TASK: The output is the lines below from the one with "ATOM 57 N N" through the one with "ATOM 78 C C", both included, printed exactly and with no other line.

*** Opening RECORDS SHOWN ***

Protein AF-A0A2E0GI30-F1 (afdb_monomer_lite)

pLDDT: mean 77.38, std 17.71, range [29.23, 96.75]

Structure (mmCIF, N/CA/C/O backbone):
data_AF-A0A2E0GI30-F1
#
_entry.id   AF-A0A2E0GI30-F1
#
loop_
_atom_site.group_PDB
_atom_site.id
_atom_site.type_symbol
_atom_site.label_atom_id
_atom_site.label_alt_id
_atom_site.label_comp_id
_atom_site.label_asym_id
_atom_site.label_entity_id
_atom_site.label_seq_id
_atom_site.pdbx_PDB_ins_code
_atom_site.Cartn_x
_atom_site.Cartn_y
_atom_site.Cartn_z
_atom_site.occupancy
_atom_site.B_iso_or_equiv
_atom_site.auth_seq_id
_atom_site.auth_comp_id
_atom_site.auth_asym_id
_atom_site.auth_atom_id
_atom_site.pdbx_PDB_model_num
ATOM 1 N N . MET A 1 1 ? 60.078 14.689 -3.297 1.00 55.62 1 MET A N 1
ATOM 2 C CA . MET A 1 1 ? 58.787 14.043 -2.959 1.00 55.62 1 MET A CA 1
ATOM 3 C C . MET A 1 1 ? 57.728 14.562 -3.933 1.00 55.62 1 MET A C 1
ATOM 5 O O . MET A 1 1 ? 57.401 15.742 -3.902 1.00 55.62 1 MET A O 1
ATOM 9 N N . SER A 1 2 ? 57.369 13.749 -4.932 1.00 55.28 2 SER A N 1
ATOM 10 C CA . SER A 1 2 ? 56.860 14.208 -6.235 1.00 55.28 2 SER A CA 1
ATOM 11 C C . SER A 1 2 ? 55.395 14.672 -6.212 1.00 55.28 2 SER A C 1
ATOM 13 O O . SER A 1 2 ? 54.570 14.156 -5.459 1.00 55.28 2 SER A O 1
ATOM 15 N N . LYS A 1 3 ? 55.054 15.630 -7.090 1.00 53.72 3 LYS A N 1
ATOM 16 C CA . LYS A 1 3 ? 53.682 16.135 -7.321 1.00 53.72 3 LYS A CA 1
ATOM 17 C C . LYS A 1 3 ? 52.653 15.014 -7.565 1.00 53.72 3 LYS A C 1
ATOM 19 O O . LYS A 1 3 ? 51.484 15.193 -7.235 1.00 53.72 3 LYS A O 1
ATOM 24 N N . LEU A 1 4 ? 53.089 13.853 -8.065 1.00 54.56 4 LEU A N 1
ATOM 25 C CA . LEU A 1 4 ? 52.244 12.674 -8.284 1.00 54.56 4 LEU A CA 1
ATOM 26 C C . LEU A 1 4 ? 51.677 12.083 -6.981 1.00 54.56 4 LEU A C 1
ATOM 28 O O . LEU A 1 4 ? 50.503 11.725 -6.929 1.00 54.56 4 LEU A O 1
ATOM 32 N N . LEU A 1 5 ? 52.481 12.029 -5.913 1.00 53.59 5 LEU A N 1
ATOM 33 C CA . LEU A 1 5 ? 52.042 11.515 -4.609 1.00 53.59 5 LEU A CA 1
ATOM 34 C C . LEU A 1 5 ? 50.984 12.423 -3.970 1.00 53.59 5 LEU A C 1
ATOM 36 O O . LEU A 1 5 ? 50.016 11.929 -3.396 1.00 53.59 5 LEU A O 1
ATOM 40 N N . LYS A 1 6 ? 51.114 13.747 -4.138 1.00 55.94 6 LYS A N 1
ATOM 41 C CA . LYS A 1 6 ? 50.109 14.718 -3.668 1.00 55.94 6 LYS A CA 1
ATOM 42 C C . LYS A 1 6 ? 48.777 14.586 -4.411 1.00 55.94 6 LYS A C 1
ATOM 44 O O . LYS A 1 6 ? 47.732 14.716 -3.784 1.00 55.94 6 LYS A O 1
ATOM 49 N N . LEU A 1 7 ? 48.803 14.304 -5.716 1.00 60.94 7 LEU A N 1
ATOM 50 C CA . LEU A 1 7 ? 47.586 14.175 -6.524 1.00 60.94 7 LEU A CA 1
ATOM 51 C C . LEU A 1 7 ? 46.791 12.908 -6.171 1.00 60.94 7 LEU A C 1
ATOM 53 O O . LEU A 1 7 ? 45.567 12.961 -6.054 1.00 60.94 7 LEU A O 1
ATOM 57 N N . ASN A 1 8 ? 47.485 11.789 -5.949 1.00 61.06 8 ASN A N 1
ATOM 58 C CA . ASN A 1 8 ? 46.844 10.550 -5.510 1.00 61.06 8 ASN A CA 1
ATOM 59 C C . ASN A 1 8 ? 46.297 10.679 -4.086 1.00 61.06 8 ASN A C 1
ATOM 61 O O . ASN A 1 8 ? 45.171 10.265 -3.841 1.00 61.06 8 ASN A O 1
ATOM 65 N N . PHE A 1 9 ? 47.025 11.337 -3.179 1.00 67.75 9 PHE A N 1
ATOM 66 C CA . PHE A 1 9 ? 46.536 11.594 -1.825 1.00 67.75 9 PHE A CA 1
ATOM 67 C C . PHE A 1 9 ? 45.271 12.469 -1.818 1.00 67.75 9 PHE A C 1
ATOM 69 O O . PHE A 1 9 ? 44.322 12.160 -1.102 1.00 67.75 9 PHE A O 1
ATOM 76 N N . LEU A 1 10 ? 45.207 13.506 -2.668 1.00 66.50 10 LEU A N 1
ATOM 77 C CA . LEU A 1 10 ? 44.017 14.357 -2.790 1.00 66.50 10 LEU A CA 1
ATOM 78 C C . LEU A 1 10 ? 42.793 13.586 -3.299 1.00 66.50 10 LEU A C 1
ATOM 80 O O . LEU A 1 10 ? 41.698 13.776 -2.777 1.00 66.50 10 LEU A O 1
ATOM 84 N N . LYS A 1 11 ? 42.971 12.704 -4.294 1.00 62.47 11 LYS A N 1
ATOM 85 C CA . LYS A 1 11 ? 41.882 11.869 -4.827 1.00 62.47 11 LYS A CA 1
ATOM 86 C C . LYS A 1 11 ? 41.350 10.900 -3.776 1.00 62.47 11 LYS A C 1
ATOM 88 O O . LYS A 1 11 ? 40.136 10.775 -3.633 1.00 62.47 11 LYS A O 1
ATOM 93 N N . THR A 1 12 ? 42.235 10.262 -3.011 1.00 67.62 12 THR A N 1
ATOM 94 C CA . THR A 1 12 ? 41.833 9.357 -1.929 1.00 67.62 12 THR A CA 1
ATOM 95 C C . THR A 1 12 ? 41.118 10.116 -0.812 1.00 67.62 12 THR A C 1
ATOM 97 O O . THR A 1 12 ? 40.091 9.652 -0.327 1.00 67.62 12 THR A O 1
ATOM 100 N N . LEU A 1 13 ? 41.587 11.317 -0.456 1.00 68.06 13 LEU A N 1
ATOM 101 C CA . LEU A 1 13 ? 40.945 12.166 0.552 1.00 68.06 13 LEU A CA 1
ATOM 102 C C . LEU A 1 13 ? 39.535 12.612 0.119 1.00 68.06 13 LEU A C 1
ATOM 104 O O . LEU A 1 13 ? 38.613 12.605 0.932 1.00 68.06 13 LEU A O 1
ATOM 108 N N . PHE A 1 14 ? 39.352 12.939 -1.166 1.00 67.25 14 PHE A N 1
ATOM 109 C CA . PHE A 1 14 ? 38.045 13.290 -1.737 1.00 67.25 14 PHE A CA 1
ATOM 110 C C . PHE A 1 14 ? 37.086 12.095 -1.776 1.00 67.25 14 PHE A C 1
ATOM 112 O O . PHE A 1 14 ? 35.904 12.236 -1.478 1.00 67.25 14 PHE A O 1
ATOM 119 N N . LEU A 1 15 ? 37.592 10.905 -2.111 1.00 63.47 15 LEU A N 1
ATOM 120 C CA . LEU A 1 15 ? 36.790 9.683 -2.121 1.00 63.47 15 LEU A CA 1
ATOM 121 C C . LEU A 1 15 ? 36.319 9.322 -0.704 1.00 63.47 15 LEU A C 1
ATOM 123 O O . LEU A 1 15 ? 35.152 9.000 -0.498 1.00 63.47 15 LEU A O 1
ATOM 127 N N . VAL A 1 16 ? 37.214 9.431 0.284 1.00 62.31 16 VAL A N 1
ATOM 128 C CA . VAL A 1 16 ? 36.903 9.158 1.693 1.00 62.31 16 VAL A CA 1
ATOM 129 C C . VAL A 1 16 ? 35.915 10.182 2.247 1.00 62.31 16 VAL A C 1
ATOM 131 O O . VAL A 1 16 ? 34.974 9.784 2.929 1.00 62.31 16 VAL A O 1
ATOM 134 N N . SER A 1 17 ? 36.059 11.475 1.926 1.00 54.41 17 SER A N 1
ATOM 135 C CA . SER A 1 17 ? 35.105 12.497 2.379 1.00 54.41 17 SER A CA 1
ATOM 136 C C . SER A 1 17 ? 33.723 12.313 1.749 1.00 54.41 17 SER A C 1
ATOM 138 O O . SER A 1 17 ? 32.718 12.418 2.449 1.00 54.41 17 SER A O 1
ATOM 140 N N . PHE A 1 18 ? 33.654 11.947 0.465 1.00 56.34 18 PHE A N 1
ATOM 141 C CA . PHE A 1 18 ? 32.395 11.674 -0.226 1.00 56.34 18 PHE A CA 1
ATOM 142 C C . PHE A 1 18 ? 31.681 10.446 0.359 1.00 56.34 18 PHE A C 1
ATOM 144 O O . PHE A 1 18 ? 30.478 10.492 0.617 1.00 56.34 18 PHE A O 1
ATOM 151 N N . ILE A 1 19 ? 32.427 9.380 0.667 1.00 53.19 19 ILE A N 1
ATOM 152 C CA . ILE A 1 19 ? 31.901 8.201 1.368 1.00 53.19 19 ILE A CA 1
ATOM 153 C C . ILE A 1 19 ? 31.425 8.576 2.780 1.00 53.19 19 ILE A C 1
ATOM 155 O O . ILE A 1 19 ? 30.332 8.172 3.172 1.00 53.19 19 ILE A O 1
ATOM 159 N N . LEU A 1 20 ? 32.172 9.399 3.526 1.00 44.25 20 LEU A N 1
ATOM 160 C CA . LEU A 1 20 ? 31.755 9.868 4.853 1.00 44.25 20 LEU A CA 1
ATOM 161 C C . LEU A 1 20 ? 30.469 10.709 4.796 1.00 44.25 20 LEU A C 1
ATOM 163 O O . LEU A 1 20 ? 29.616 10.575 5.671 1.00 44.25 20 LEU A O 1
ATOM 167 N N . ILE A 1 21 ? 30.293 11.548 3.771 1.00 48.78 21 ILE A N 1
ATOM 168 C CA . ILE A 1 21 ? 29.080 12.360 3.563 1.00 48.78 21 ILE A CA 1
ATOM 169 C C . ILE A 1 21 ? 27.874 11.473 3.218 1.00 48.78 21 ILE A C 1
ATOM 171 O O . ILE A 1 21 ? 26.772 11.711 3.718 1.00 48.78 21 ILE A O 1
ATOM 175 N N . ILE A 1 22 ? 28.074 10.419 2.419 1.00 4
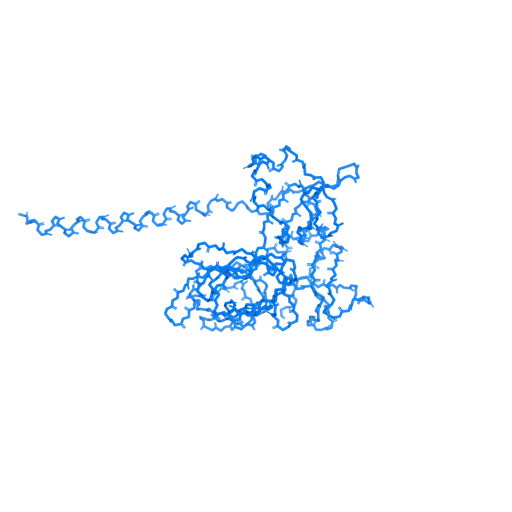7.41 22 ILE A N 1
ATOM 176 C CA . ILE A 1 22 ? 27.028 9.431 2.117 1.00 47.41 22 ILE A CA 1
ATOM 177 C C . ILE A 1 22 ? 26.640 8.660 3.383 1.00 47.41 22 ILE A C 1
ATOM 179 O O . ILE A 1 22 ? 25.454 8.553 3.687 1.00 47.41 22 ILE A O 1
ATOM 183 N N . ILE A 1 23 ? 27.618 8.182 4.162 1.00 44.22 23 ILE A N 1
ATOM 184 C CA . ILE A 1 23 ? 27.370 7.436 5.405 1.00 44.22 23 ILE A CA 1
ATOM 185 C C . ILE A 1 23 ? 26.682 8.326 6.445 1.00 44.22 23 ILE A C 1
ATOM 187 O O . ILE A 1 23 ? 25.718 7.894 7.070 1.00 44.22 23 ILE A O 1
ATOM 191 N N . THR A 1 24 ? 27.118 9.578 6.605 1.00 40.19 24 THR A N 1
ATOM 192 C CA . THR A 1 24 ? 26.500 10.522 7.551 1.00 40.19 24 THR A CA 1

*** Closing RECORDS SHOWN ***

WRITTEN SOLUTION:
ATOM 57 N N . ASN A 1 8 ? 47.485 11.789 -5.949 1.00 61.06 8 ASN A N 1
ATOM 58 C CA . ASN A 1 8 ? 46.844 10.550 -5.510 1.00 61.06 8 ASN A CA 1
ATOM 59 C C . ASN A 1 8 ? 46.297 10.679 -4.086 1.00 61.06 8 ASN A C 1
ATOM 61 O O . ASN A 1 8 ? 45.171 10.265 -3.841 1.00 61.06 8 ASN A O 1
ATOM 65 N N . PHE A 1 9 ? 47.025 11.337 -3.179 1.00 67.75 9 PHE A N 1
ATOM 66 C CA . PHE A 1 9 ? 46.536 11.594 -1.825 1.00 67.75 9 PHE A CA 1
ATOM 67 C C . PHE A 1 9 ? 45.271 12.469 -1.818 1.00 67.75 9 PHE A C 1
ATOM 69 O O . PHE A 1 9 ? 44.322 12.160 -1.102 1.00 67.75 9 PHE A O 1
ATOM 76 N N . LEU A 1 10 ? 45.207 13.506 -2.668 1.00 66.50 10 LEU A N 1
ATOM 77 C CA . LEU A 1 10 ? 44.017 14.357 -2.790 1.00 66.50 10 LEU A CA 1
ATOM 78 C C . LEU A 1 10 ? 42.793 13.586 -3.299 1.00 66.50 10 LEU A C 1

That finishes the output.